El canto de las ballenas
Escucharlas es tomar conciencia de nuestra propia arrogancia, convencidos de ser el centro del universo, la única forma de inteligencia, la medida de todas las cosas
Las ballenas jorobadas cantan. Sus canciones pueden durar hasta media hora y están organizadas como piezas musicales complejas, con frases, temas y repeticiones. Cada población de ballenas tiene su propia canción, que aprenden todos los miembros de la comunidad, y que además va cambiando con los años.
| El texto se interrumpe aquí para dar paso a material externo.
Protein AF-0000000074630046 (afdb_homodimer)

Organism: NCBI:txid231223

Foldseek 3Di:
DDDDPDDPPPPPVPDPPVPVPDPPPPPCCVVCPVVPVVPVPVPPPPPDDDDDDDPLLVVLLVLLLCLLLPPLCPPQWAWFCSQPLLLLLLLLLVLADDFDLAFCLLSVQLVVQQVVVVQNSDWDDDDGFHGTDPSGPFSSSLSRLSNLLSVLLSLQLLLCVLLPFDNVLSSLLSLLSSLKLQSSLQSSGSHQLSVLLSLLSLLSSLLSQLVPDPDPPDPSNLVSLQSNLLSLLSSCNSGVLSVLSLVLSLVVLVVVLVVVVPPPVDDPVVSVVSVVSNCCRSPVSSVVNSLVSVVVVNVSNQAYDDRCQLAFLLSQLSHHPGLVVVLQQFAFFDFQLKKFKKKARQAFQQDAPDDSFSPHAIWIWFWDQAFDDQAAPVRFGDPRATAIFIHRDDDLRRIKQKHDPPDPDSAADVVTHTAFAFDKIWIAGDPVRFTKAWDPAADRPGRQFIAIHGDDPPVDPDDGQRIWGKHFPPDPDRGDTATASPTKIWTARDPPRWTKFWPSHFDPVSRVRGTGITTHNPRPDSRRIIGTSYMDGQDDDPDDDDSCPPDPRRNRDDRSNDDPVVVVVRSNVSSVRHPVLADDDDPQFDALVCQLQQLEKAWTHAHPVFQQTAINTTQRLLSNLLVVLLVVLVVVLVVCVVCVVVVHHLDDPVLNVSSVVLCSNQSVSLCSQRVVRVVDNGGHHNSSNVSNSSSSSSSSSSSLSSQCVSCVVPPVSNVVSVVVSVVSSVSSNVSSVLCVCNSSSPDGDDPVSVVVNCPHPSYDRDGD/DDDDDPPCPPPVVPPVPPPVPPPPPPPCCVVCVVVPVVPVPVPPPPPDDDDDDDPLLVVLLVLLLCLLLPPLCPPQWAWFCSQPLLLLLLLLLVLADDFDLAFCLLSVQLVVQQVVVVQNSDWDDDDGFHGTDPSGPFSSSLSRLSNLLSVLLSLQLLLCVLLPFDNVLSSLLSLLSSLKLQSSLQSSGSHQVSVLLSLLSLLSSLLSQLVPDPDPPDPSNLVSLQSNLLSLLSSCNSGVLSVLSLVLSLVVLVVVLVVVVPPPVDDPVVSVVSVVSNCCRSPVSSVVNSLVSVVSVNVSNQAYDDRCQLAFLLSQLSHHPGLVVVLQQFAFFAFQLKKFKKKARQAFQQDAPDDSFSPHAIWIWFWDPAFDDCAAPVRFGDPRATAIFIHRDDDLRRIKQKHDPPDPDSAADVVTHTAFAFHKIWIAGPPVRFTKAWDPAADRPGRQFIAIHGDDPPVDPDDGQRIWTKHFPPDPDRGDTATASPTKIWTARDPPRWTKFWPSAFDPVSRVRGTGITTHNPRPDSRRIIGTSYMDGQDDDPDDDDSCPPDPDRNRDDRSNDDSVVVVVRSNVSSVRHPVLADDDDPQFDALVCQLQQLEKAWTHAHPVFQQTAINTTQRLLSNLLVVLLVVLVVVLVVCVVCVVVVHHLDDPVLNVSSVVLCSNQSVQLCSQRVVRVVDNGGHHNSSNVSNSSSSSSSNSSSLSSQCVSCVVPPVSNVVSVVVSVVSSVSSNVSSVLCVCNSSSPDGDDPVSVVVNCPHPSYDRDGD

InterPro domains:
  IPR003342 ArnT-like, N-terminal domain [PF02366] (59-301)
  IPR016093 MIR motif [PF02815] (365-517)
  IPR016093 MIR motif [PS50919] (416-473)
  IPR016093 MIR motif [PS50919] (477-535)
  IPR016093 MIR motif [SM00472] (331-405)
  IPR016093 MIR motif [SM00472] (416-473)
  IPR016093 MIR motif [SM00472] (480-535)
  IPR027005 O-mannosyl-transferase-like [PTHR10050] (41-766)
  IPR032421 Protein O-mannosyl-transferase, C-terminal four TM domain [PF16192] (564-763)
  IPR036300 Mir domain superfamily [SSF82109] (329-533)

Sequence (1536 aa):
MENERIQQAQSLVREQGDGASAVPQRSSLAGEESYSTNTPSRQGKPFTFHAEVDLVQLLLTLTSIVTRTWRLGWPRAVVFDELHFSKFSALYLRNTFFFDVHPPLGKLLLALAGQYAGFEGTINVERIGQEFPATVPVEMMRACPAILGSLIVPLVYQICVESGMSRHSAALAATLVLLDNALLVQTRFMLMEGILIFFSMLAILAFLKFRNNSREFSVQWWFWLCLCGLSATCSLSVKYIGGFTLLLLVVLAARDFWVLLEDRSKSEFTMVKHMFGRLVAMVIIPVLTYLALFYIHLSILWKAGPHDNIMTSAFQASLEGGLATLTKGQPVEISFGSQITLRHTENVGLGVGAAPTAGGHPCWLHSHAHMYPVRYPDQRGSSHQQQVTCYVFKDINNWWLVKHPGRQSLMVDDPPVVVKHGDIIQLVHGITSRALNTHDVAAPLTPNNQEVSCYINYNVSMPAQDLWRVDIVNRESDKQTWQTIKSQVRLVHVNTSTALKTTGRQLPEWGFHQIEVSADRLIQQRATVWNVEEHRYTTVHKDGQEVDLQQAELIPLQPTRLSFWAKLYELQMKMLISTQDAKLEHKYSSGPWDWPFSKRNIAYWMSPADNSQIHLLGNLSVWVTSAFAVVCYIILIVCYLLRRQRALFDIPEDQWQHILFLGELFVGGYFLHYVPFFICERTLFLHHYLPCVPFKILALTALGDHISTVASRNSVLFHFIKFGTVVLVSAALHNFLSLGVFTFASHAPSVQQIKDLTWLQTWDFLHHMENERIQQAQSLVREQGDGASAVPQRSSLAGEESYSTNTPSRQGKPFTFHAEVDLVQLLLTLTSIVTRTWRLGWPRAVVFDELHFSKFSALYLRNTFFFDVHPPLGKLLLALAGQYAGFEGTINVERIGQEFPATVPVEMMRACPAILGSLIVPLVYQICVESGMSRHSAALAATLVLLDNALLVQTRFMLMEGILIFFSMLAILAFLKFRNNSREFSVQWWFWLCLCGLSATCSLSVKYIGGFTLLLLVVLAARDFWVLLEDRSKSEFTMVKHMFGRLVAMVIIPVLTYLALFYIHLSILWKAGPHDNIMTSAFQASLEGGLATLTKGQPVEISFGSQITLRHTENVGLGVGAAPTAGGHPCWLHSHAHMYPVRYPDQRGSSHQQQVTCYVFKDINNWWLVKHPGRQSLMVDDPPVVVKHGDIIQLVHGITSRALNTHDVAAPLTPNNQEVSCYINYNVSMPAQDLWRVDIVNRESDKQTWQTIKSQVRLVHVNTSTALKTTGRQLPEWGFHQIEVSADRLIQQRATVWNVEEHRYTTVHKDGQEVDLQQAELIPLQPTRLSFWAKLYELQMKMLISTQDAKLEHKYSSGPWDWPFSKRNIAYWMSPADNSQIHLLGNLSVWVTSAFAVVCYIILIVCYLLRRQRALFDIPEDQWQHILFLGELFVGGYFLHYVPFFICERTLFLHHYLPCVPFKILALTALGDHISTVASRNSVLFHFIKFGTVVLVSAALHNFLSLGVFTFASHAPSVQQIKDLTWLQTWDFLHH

En 1970, un disco de vinilo cambió para siempre nuestra percepción del océano y de las criaturas que lo habitan. Songs of the Humpback Whale, editado por el biólogo acústico Roger Payne registró los cantos de las ballenas, que hasta entonces permanecían ocultos bajo el manto del agua. Escuchar aquella música profunda, esos sonidos que parecían venir de otro mundo, supuso todo un descubrimiento. Allá, en el fondo del océano, existía un universo sonoro sofisticado y misterioso, todavía inexplicable para nosotros, los seres de la superficie.
Décadas de estudio concluyeron que en esas canciones podía detectarse el rastro de algo que hasta el momento solo atribuíamos a los humanos: cultura.
Cuando lo pienso, me invade eso que el escritor francés Romain Rolland llamó “sentimiento oceánico”, una especie de sensación de unidad con el mundo, de pertenencia a algo mucho más grande que nosotros mismos. Mis preocupaciones cotidianas se me hacen pequeñas por un instante, el cuerpo se me aligera y los límites de mi piel desaparecen, como si pudiera formar parte del flujo de las mareas.
Algo así fue lo que sentí hace unos días al visitar la exposición “Ecos del océano”, comisariada por mi admirado Jose Luis de Vicente, que nos propone sumergirnos en las formas de percibir el mundo de los habitantes de las profundidades.
Y verán, esto me parece importante y quizá tenga que ver con mi fascinación por las ballenas. Escucharlas es tomar conciencia de nuestra propia arrogancia, convencidos de ser el centro del universo, la única forma de inteligencia, la medida de todas las cosas. Acercarnos a su complejidad y a su belleza es cuestionar nuestro mundo autorreferencial y aprender a situarnos.
Asumir que la forma en la que nos relacionamos con el planeta, la de la dominación y la explotación masiva de los recursos, está agotada y nos ha dejado un mundo exhausto, al borde del colapso climático y en el que nuestra supervivencia como especie está seriamente amenazada.
Salir de nuestras cansadas rutinas atadas a pantallas y a listas de tareas, regalar a nuestros ojos secos la contemplación de las estrellas, las aves o las montañas, asomarnos con curiosidad al universo de sonidos que late en el fondo del océano, en aquellos lugares donde la luz no llega y la vida, la comunicación, la memoria o los afectos se rigen por otros parámetros, quizá nos ayude a recordar que no somos más que seres que cohabitan con otros en este lugar compartido, y que la única forma de salvarnos es aprender a convivir.
La escucha, el cuidado o la interdependencia, actitudes históricamente relegadas por el pensamiento patriarcal, son hoy más necesarias que nunca, justo cuando resurgen políticas negacionistas y depredadoras.
En la exposición aprendí algo sobre el plancton que me emocionó profundamente. Ese conjunto de microorganismos diminutos y viajeros es lo que sostiene la vida en la Tierra. Cada respiración que que tomamos proviene de él, y sin embargo apenas lo vemos ni conocemos.
Me recuerda a que son los pequeños gestos, los cuidados invisibles, la fragilidad o los susurros que solemos pasar por alto, los que realmente sustentan la vida. Que lo grande depende de lo diminuto. Que lo único que nos salvará es reconocer que nos necesitamos los unos a los otros.